〜越境ラーニングが創る個と組織の未来〜ビジネスカンファレンス「クリエイティブコネクト2025」レポート【前編】

事例紹介 

“旅先の仕事場”が当たり前にある風景

カンファレンス開始の1時間前。参加者に解放されたフリースペース「KURUMI」には、すでにPCを広げる参加者の姿がありました。大きな窓の向こうには一面の紅葉。オンラインミーティングをこなし、急ぎの資料に手を入れながら、合間にはコーヒーを片手に外の景色を眺める——。「イベントのついでに少し仕事をする」ではなく、“ここで働くこと自体”が日常の延長線上にある。

カンファレンス会場のすぐ隣に、こうした仕事場があることは、信州リゾートテレワークが目指す世界観そのものです。オフィスか旅先か、仕事か余暇かではなく、その境界線をゆるやかに溶かしながら、働き方と出会い方をアップデートしていく。ワーキングスペース「KURUMI」は、その象徴的な空間になっていました。

「その共創は本物か。」を、軽井沢で問いなおす

紅葉がピークを迎えた軽井沢プリンスホテルWEST。色づいた木々に囲まれた会場に、企業、行政、地域のプレイヤーが集まりました。ビジネスカンファレンス「クリエイティブコネクト powered by 信州リゾートテレワーク」 、3回目となる今回は、「その“共創”は本物か。」をテーマに開催されました。

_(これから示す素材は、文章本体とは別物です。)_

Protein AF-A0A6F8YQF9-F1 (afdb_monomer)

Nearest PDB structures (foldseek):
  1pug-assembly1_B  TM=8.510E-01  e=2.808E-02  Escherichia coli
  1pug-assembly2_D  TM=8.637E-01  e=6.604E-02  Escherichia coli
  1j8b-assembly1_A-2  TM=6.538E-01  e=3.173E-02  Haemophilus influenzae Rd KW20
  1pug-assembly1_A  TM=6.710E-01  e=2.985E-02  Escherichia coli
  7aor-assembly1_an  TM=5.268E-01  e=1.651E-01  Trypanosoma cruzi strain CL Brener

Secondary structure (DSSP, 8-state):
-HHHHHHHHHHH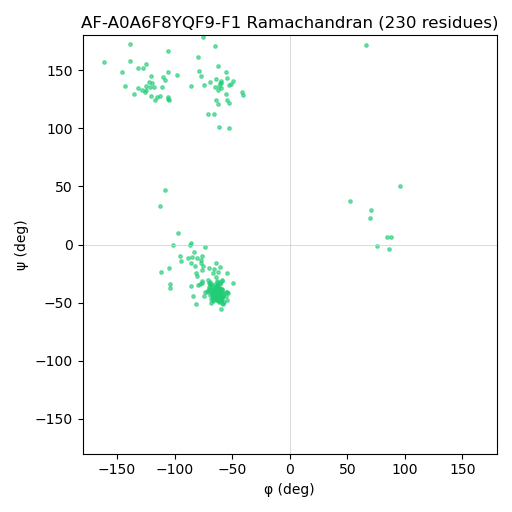HHHHHHHHHHHHHHHHHS-SEEEEE-TTS-EEEEEETTS-EEEEEE-TTHHHHT-GGGHHHHHHHHHHHHHHHHHHHTSPTT--HHHHHHHHHHHHHS-SS-PPPPPS--PPPPHHHHHHHHHHHHHHHHHHHTT---EEEEETTTTEEEEE-TT--EEEEE-HHHHTT--HHHHHHHHHHHHHHHHHHHHHHHHHHHHHHHHHHHHHHHTTTTTTSS--

Solvent-accessible surface area (backbone atoms only — not comparable to full-atom values): 12421 Å² total; per-residue (Å²): 107,67,75,53,57,53,48,52,51,51,40,49,50,56,33,51,54,48,41,50,54,52,46,54,51,28,61,73,46,34,44,74,60,24,64,17,41,14,98,84,65,31,31,35,20,32,19,37,64,73,37,36,75,76,45,51,47,42,37,84,64,32,65,81,77,51,34,45,79,33,49,36,59,29,51,36,40,2,43,52,37,5,45,50,46,31,54,59,55,13,42,60,90,89,56,54,63,66,58,50,50,49,51,53,50,39,38,76,64,59,70,62,79,76,79,73,84,74,78,87,90,68,87,75,75,62,65,67,63,56,51,47,56,50,47,65,64,40,44,62,56,50,54,57,61,70,56,60,58,59,13,69,7,55,19,83,91,67,43,29,36,30,36,36,38,79,80,30,52,58,48,53,48,61,43,39,77,59,50,65,74,54,55,32,67,58,49,20,57,34,50,39,48,5,46,53,45,10,51,54,44,35,52,55,48,51,53,50,49,56,51,50,52,54,51,52,52,58,53,59,68,55,60,70,62,67,74,70,73,74,82,121

Mean predicted aligned error: 9.04 Å

Sequence (232 aa):
MYDEALREIAGAYARLSRADEVFAAAEAAAPARSTGSDRTGTVHAVVGRDGIPESFVVDPGWHRALGATGLAGAVAEACAAAGTAAWEASAPSGADPREWFTRLHRAFTEDAPAPRPAPAHRQPRPLDAVVADALDHLGPILAGLGGTGSATGTAAGGRLSLTLDPAGSVSCEADPDWVSRQEAGELGEALDRALAAARAGLSAGADGMARAEAVFGELFERIPRQRREGAR

Structure (mmCIF, N/CA/C/O backbone):
data_AF-A0A6F8YQF9-F1
#
_entry.id   AF-A0A6F8YQF9-F1
#
loop_
_atom_site.group_PDB
_atom_site.id
_atom_site.type_symbol
_atom_site.label_atom_id
_atom_site.label_alt_id
_atom_site.label_comp_id
_atom_site.label_asym_id
_atom_site.label_entity_id
_atom_site.label_seq_id
_atom_site.pdbx_PDB_ins_code
_atom_site.Cartn_x
_atom_site.Cartn_y
_atom_site.Cartn_z
_atom_site.occupancy
_atom_site.B_iso_or_equiv
_atom_site.auth_seq_id
_atom_site.auth_comp_id
_atom_site.auth_asym_id
_atom_site.auth_atom_id
_atom_site.pdbx_PDB_model_num
ATOM 1 N N . MET A 1 1 ? 31.001 9.540 -33.766 1.00 62.09 1 MET A N 1
ATOM 2 C CA . MET A 1 1 ? 29.761 10.076 -33.151 1.00 62.09 1 MET A CA 1
ATOM 3 C C . MET A 1 1 ? 28.871 8.910 -32.885 1.00 62.09 1 MET A C 1
ATOM 5 O O . MET A 1 1 ? 28.536 8.692 -31.740 1.00 62.09 1 MET A O 1
ATOM 9 N N . TYR A 1 2 ? 28.538 8.175 -33.948 1.00 78.12 2 TYR A N 1
ATOM 10 C CA . TYR A 1 2 ? 27.610 7.066 -33.885 1.00 78.12 2 TYR A CA 1
ATOM 11 C C . TYR A 1 2 ? 28.085 5.996 -32.893 1.00 78.12 2 TYR A C 1
ATOM 13 O O . TYR A 1 2 ? 27.338 5.648 -31.995 1.00 78.12 2 TYR A O 1
ATOM 21 N N . ASP A 1 3 ? 29.370 5.634 -32.920 1.00 80.44 3 ASP A N 1
ATOM 22 C CA . ASP A 1 3 ? 29.941 4.655 -31.978 1.00 80.44 3 ASP A CA 1
ATOM 23 C C . ASP A 1 3 ? 29.967 5.101 -30.504 1.00 80.44 3 ASP A C 1
ATOM 25 O O . ASP A 1 3 ? 30.083 4.255 -29.623 1.00 80.44 3 ASP A O 1
ATOM 29 N N . GLU A 1 4 ? 29.892 6.408 -30.217 1.00 80.06 4 GLU A N 1
ATOM 30 C CA . GLU A 1 4 ? 29.809 6.922 -28.838 1.00 80.06 4 GLU A CA 1
ATOM 31 C C . GLU A 1 4 ? 28.374 6.832 -28.330 1.00 80.06 4 GLU A C 1
ATOM 33 O O . GLU A 1 4 ? 28.124 6.217 -27.302 1.00 80.06 4 GLU A O 1
ATOM 38 N N . ALA A 1 5 ? 27.430 7.359 -29.114 1.00 79.94 5 ALA A N 1
ATOM 39 C CA . ALA A 1 5 ? 26.009 7.297 -28.798 1.00 79.94 5 ALA A CA 1
ATOM 40 C C . ALA A 1 5 ? 25.524 5.843 -28.680 1.00 79.94 5 ALA A C 1
ATOM 42 O O . ALA A 1 5 ? 24.807 5.505 -27.747 1.00 79.94 5 ALA A O 1
ATOM 43 N N . LEU A 1 6 ? 25.971 4.951 -29.572 1.00 81.12 6 LEU A N 1
ATOM 44 C CA . LEU A 1 6 ? 25.671 3.522 -29.472 1.00 81.12 6 LEU A CA 1
ATOM 45 C C . LEU A 1 6 ? 26.244 2.891 -28.200 1.00 81.12 6 LEU A C 1
ATOM 47 O O . LEU A 1 6 ? 25.607 2.014 -27.622 1.00 81.12 6 LEU A O 1
ATOM 51 N N . ARG A 1 7 ? 27.428 3.321 -27.750 1.00 82.12 7 ARG A N 1
ATOM 52 C CA . ARG A 1 7 ? 28.029 2.816 -26.511 1.00 82.12 7 ARG A CA 1
ATOM 5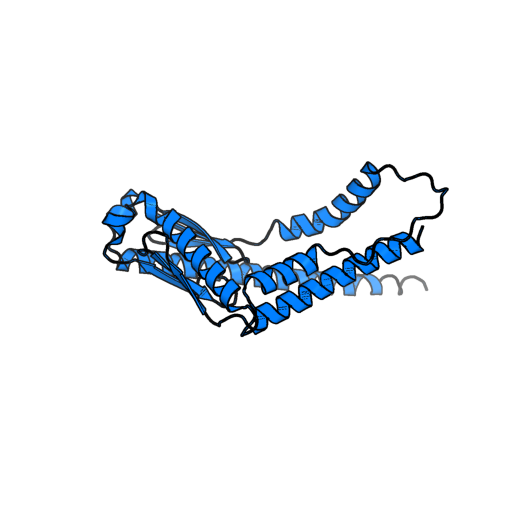3 C C . ARG A 1 7 ? 27.291 3.321 -25.279 1.00 82.12 7 ARG A C 1
ATOM 55 O O . ARG A 1 7 ? 27.073 2.540 -24.360 1.00 82.12 7 ARG A O 1
ATOM 62 N N . GLU A 1 8 ? 26.888 4.587 -25.270 1.00 82.75 8 GLU A N 1
ATOM 63 C CA . GLU A 1 8 ? 26.082 5.180 -24.202 1.00 82.75 8 GLU A CA 1
ATOM 64 C C . GLU A 1 8 ? 24.725 4.477 -24.084 1.00 82.75 8 GLU A C 1
ATOM 66 O O . GLU A 1 8 ? 24.349 4.032 -22.999 1.00 82.75 8 GLU A O 1
ATOM 71 N N . ILE A 1 9 ? 24.047 4.269 -25.216 1.00 83.56 9 ILE A N 1
ATOM 72 C CA . ILE A 1 9 ? 22.792 3.516 -25.293 1.00 83.56 9 ILE A CA 1
ATOM 73 C C . ILE A 1 9 ? 22.996 2.076 -24.800 1.00 83.56 9 ILE A C 1
ATOM 75 O O . ILE A 1 9 ? 22.239 1.607 -23.953 1.00 83.56 9 ILE A O 1
ATOM 79 N N . ALA A 1 10 ? 24.041 1.379 -25.259 1.00 82.12 10 ALA A N 1
ATOM 80 C CA . ALA A 1 10 ? 24.353 0.027 -24.789 1.00 82.12 10 ALA A CA 1
ATOM 81 C C . ALA A 1 10 ? 24.641 -0.014 -23.276 1.00 82.12 10 ALA A C 1
ATOM 83 O O . ALA A 1 10 ? 24.215 -0.940 -22.587 1.00 82.12 10 ALA A O 1
ATOM 84 N N . GLY A 1 11 ? 25.321 1.003 -22.741 1.00 84.06 11 GLY A N 1
ATOM 85 C CA . GLY A 1 11 ? 25.575 1.153 -21.309 1.00 84.06 11 GLY A CA 1
ATOM 86 C C . GLY A 1 11 ? 24.308 1.434 -20.498 1.00 84.06 11 GLY A C 1
ATOM 87 O O . GLY A 1 11 ? 24.183 0.945 -19.376 1.00 84.06 11 GLY A O 1
ATOM 88 N N . ALA A 1 12 ? 23.353 2.187 -21.049 1.00 82.38 12 ALA A N 1
ATOM 89 C CA . ALA A 1 12 ? 22.040 2.394 -20.444 1.00 82.38 12 ALA A CA 1
ATOM 90 C C . ALA A 1 12 ? 21.226 1.092 -20.409 1.00 82.38 12 ALA A C 1
ATOM 92 O O . ALA A 1 12 ? 20.765 0.702 -19.338 1.00 82.38 12 ALA A O 1
ATOM 93 N N . TYR A 1 13 ? 21.142 0.362 -21.527 1.00 81.75 13 TYR A N 1
ATOM 94 C CA . TYR A 1 13 ? 20.468 -0.942 -21.570 1.00 81.75 13 TYR A CA 1
ATOM 95 C C . TYR A 1 13 ? 21.079 -1.943 -20.58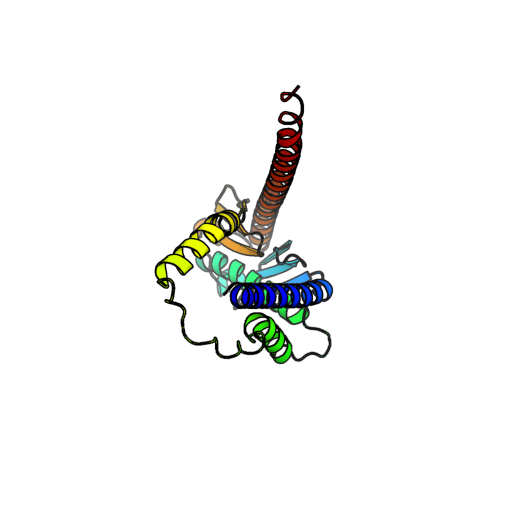6 1.00 81.75 13 TYR A C 1
ATOM 97 O O . TYR A 1 13 ? 20.351 -2.584 -19.839 1.00 81.75 13 TYR A O 1
ATOM 105 N N . ALA A 1 14 ? 22.410 -2.028 -20.509 1.00 84.19 14 ALA A N 1
ATOM 106 C CA . ALA A 1 14 ? 23.075 -2.933 -19.574 1.00 84.19 14 ALA A CA 1
ATOM 107 C C . ALA A 1 14 ? 22.813 -2.590 -18.095 1.00 84.19 14 ALA A C 1
ATOM 109 O O . ALA A 1 14 ? 22.886 -3.482 -17.251 1.00 84.19 14 ALA A O 1
ATOM 110 N N . ARG A 1 15 ? 22.548 -1.316 -17.766 1.00 81.88 15 ARG A N 1
ATOM 111 C CA . ARG A 1 15 ? 22.130 -0.900 -16.416 1.00 81.88 15 ARG A CA 1
ATOM 112 C C . ARG A 1 15 ? 20.682 -1.291 -16.139 1.00 81.88 15 ARG A C 1
ATOM 114 O O . ARG A 1 15 ? 20.421 -1.850 -15.082 1.00 81.88 15 ARG A O 1
ATOM 121 N N . LEU A 1 16 ? 19.782 -1.068 -17.098 1.00 82.56 16 LEU A N 1
ATOM 122 C CA . LEU A 1 16 ? 18.378 -1.476 -16.983 1.00 82.56 16 LEU A CA 1
ATOM 123 C C . LEU A 1 16 ? 18.252 -2.992 -16.793 1.00 82.56 16 LEU A C 1
ATOM 125 O O . LEU A 1 16 ? 17.639 -3.420 -15.827 1.00 82.56 16 LEU A O 1
ATOM 129 N N . SER A 1 17 ? 18.942 -3.802 -17.602 1.00 84.31 17 SER A N 1
ATOM 130 C CA . SER A 1 17 ? 18.914 -5.264 -17.441 1.00 84.31 17 SER A CA 1
ATOM 131 C C . SER A 1 17 ? 19.450 -5.727 -16.083 1.00 84.31 17 SER A C 1
ATOM 133 O O . SER A 1 17 ? 18.901 -6.644 -15.486 1.00 84.31 17 SER A O 1
ATOM 135 N N . ARG A 1 18 ? 20.496 -5.075 -15.554 1.00 83.81 18 ARG A N 1
ATOM 136 C CA . ARG A 1 18 ? 21.001 -5.371 -14.203 1.00 83.81 18 ARG A CA 1
ATOM 137 C C . ARG A 1 18 ? 20.001 -4.988 -13.116 1.00 83.81 18 ARG A C 1
ATOM 139 O O . ARG A 1 18 ? 19.882 -5.714 -12.135 1.00 83.81 18 ARG A O 1
ATOM 146 N N . ALA A 1 19 ? 19.305 -3.864 -13.267 1.00 80.31 19 ALA A N 1
ATOM 147 C CA . ALA A 1 19 ? 18.239 -3.480 -12.351 1.00 80.31 19 ALA A CA 1
ATOM 148 C C . ALA A 1 19 ? 17.090 -4.500 -12.390 1.00 80.31 19 ALA A C 1
ATOM 150 O O . ALA A 1 19 ? 16.667 -4.954 -11.330 1.00 80.31 19 ALA A O 1
ATOM 151 N N . ASP A 1 20 ? 16.666 -4.930 -13.581 1.00 81.62 20 ASP A N 1
ATOM 152 C CA . ASP A 1 20 ? 15.616 -5.940 -13.763 1.00 81.62 20 ASP A CA 1
ATOM 153 C C . ASP A 1 20 ? 15.985 -7.277 -13.108 1.00 81.62 20 ASP A C 1
ATOM 155 O O . ASP A 1 20 ? 15.172 -7.860 -12.397 1.00 81.62 20 ASP A O 1
ATOM 159 N N . GLU A 1 21 ? 17.224 -7.753 -13.277 1.00 85.38 21 GLU A N 1
ATOM 160 C CA . GLU A 1 21 ? 17.710 -8.977 -12.620 1.00 85.38 21 GLU A CA 1
ATOM 161 C C . GLU A 1 21 ? 17.662 -8.871 -11.090 1.00 85.38 21 GLU A C 1
ATOM 163 O O . GLU A 1 21 ? 17.266 -9.810 -10.395 1.00 85.38 21 GLU A O 1
ATOM 168 N N . VAL A 1 22 ? 18.065 -7.718 -10.557 1.00 84.25 22 VAL A N 1
ATOM 169 C CA . VAL A 1 22 ? 18.066 -7.440 -9.121 1.00 84.25 22 VAL A CA 1
ATOM 170 C C . VAL A 1 22 ? 16.632 -7.364 -8.585 1.00 84.25 22 VAL A C 1
ATOM 172 O O . VAL A 1 22 ? 16.357 -7.949 -7.537 1.00 84.25 22 VAL A O 1
ATOM 175 N N . PHE A 1 23 ? 15.713 -6.717 -9.304 1.00 83.50 23 PHE A N 1
ATOM 176 C CA . PHE A 1 23 ? 14.299 -6.667 -8.935 1.00 83.50 23 PHE A CA 1
ATOM 177 C C . PHE A 1 23 ? 13.623 -8.031 -9.023 1.00 83.50 23 PHE A C 1
ATOM 179 O O . PHE A 1 23 ? 12.949 -8.419 -8.076 1.00 83.50 23 PHE A O 1
ATOM 186 N N . ALA A 1 24 ? 13.860 -8.796 -10.087 1.00 85.75 24 ALA A N 1
ATOM 187 C CA . ALA A 1 24 ? 13.314 -10.142 -10.231 1.00 85.75 24 ALA A CA 1
ATOM 188 C C . ALA A 1 24 ? 13.798 -11.071 -9.105 1.00 85.75 24 ALA A C 1
ATOM 190 O O . ALA A 1 24 ? 13.027 -11.870 -8.574 1.00 85.75 24 ALA A O 1
ATOM 191 N N . ALA A 1 25 ? 15.065 -10.948 -8.693 1.00 85.88 25 ALA A N 1
ATOM 192 C CA . ALA A 1 25 ? 15.591 -11.685 -7.548 1.00 85.88 25 ALA A CA 1
ATOM 193 C C . ALA A 1 25 ? 14.935 -11.254 -6.225 1.00 85.88 25 ALA A C 1
ATOM 195 O O . ALA A 1 25 ? 14.626 -12.111 -5.396 1.00 85.88 25 ALA A O 1
ATOM 196 N N . ALA A 1 26 ? 14.705 -9.950 -6.037 1.00 84.94 26 ALA A N 1
ATOM 197 C CA . ALA A 1 26 ? 14.004 -9.414 -4.872 1.00 84.94 26 ALA A CA 1
ATOM 198 C C . ALA A 1 26 ? 12.556 -9.922 -4.814 1.00 84.94 26 ALA A C 1
ATOM 200 O O . ALA A 1 26 ? 12.119 -10.441 -3.793 1.00 84.94 26 ALA A O 1
ATOM 201 N N . GLU A 1 27 ? 11.830 -9.851 -5.929 1.00 86.56 27 GLU A N 1
ATOM 202 C CA . GLU A 1 27 ? 10.444 -10.309 -6.050 1.00 86.56 27 GLU A CA 1
ATOM 203 C C . GLU A 1 27 ? 10.321 -11.818 -5.793 1.00 86.56 27 GLU A C 1
ATOM 205 O O . GLU A 1 27 ? 9.425 -12.266 -5.074 1.00 86.56 27 GLU A O 1
ATOM 210 N N . ALA A 1 28 ? 11.264 -12.612 -6.310 1.00 89.06 28 ALA A N 1
ATOM 211 C CA . ALA A 1 28 ? 11.313 -14.050 -6.064 1.00 89.06 28 ALA A CA 1
ATOM 212 C C . ALA A 1 28 ? 11.568 -14.393 -4.584 1.00 89.06 28 ALA A C 1
ATOM 214 O O . ALA A 1 28 ? 11.050 -15.397 -4.088 1.00 89.06 28 ALA A O 1
ATOM 215 N N . ALA A 1 29 ? 12.353 -13.569 -3.885 1.00 89.88 29 ALA A N 1
ATOM 216 C CA . ALA A 1 29 ? 12.651 -13.722 -2.463 1.00 89.88 29 ALA A CA 1
ATOM 217 C C . ALA A 1 29 ? 11.594 -13.082 -1.545 1.00 89.88 29 ALA A C 1
ATOM 219 O O . ALA A 1 29 ? 11.555 -13.396 -0.355 1.00 89.88 29 ALA A O 1
ATOM 220 N N . ALA A 1 30 ? 10.733 -12.210 -2.075 1.00 89.62 30 ALA A N 1
ATOM 221 C CA . ALA A 1 30 ? 9.768 -11.466 -1.285 1.00 89.62 30 ALA A CA 1
ATOM 222 C C . ALA A 1 30 ? 8.786 -12.407 -0.558 1.00 89.62 30 ALA A C 1
ATOM 224 O O . ALA A 1 30 ? 8.255 -13.368 -1.154 1.00 89.62 30 ALA A O 1
ATOM 225 N N . PRO A 1 31 ? 8.500 -12.134 0.730 1.00 94.12 31 PRO A N 1
ATOM 226 C CA . PRO A 1 31 ? 7.539 -12.922 1.480 1.00 94.12 31 PRO A CA 1
ATOM 227 C C . PRO A 1 31 ? 6.151 -12.819 0.839 1.00 94.12 31 PRO A C 1
ATOM 229 O O . PRO A 1 31 ? 5.816 -11.842 0.174 1.00 94.12 31 PRO A O 1
ATOM 232 N N . ALA A 1 32 ? 5.317 -13.841 1.044 1.00 96.00 32 ALA A N 1
ATOM 233 C CA . ALA A 1 32 ? 3.940 -13.809 0.550 1.00 96.00 32 ALA A CA 1
ATOM 234 C C . ALA A 1 32 ? 3.127 -12.667 1.185 1.00 96.00 32 ALA A C 1
ATOM 236 O O . ALA A 1 32 ? 2.228 -12.125 0.548 1.00 96.00 32 ALA A O 1
ATOM 237 N N . ARG A 1 33 ? 3.443 -12.334 2.444 1.00 97.25 33 ARG A N 1
ATOM 238 C CA . ARG A 1 33 ? 2.817 -11.274 3.234 1.00 97.25 33 ARG A CA 1
ATOM 239 C C . ARG A 1 33 ? 3.838 -10.624 4.151 1.00 97.25 33 ARG A C 1
ATOM 241 O O . ARG A 1 33 ? 4.724 -11.308 4.664 1.00 97.25 33 ARG A O 1
ATOM 248 N N . SER A 1 34 ? 3.647 -9.342 4.414 1.00 97.56 34 SER A N 1
ATOM 249 C CA . SER A 1 34 ? 4.381 -8.588 5.425 1.00 97.56 34 SER A CA 1
ATOM 250 C C . SER A 1 34 ? 3.409 -7.799 6.293 1.00 97.56 34 SER A C 1
ATOM 252 O O . SER A 1 34 ? 2.317 -7.447 5.849 1.00 97.56 34 SER A O 1
ATOM 254 N N . THR A 1 35 ? 3.787 -7.535 7.538 1.00 98.31 35 THR A N 1
ATOM 255 C CA . THR A 1 35 ? 2.975 -6.776 8.490 1.00 98.31 35 THR A CA 1
ATOM 256 C C . THR A 1 35 ? 3.763 -5.575 8.980 1.00 98.31 35 THR A C 1
ATOM 258 O O . THR A 1 35 ? 4.960 -5.676 9.238 1.00 98.31 35 THR A O 1
ATOM 261 N N . GLY A 1 36 ? 3.082 -4.446 9.124 1.00 97.69 36 GLY A N 1
ATOM 262 C CA . GLY A 1 36 ? 3.625 -3.231 9.713 1.00 97.69 36 GLY A CA 1
ATOM 263 C C . GLY A 1 36 ? 2.600 -2.568 10.613 1.00 97.69 36 GLY A C 1
ATOM 264 O O . GLY A 1 36 ? 1.399 -2.804 10.477 1.00 97.69 36 GLY A O 1
ATOM 265 N N . SER A 1 37 ? 3.082 -1.744 11.534 1.00 98.62 37 SER A N 1
ATOM 266 C CA . SER A 1 37 ? 2.245 -0.962 12.435 1.00 98.62 37 SER A CA 1
ATOM 267 C C . SER A 1 37 ? 2.591 0.515 12.336 1.00 98.62 37 SER A C 1
ATOM 269 O O . SER A 1 37 ? 3.718 0.876 11.991 1.00 98.62 37 SER A O 1
ATOM 271 N N . ASP A 1 38 ? 1.639 1.374 12.678 1.00 98.44 38 ASP A N 1
ATOM 272 C CA . ASP A 1 38 ? 1.923 2.790 12.881 1.00 98.44 38 ASP A CA 1
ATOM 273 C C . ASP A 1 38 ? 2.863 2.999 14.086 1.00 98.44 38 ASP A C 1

信州リゾートテレワークがつくろうとしているのは、「自然の中で気持ちよく働ける場所」だけではありません。異なる立場・世代の人たちが同じ空間で仕事をし、語り合い、ときにぶつかり合いながら、新しいプロジェクトや関係性を生み出していく「共創の土台」です。今回のクリエイティブコネクトは、その思想がもっとも凝縮された一日でした。

インスピレーショントーク①

共創とは「変容のデザイン」である

最初の登壇者は、株式会社日建設計イノベーションデザインセンターの吉備友理恵氏。建築・都市デザインの大手で、社内外のプレイヤーをつなぎながら共創をデザインする“繋ぎ手”です。

吉備氏は、イベントテーマ「その“共創”は本物か。」に触れながら、問いを投げかけました。共創と協業は何が違うのか。本物の共創とは何か——。

そこで提示されたのが、「共創とは“変容のデザイン”である」という、明快な定義でした。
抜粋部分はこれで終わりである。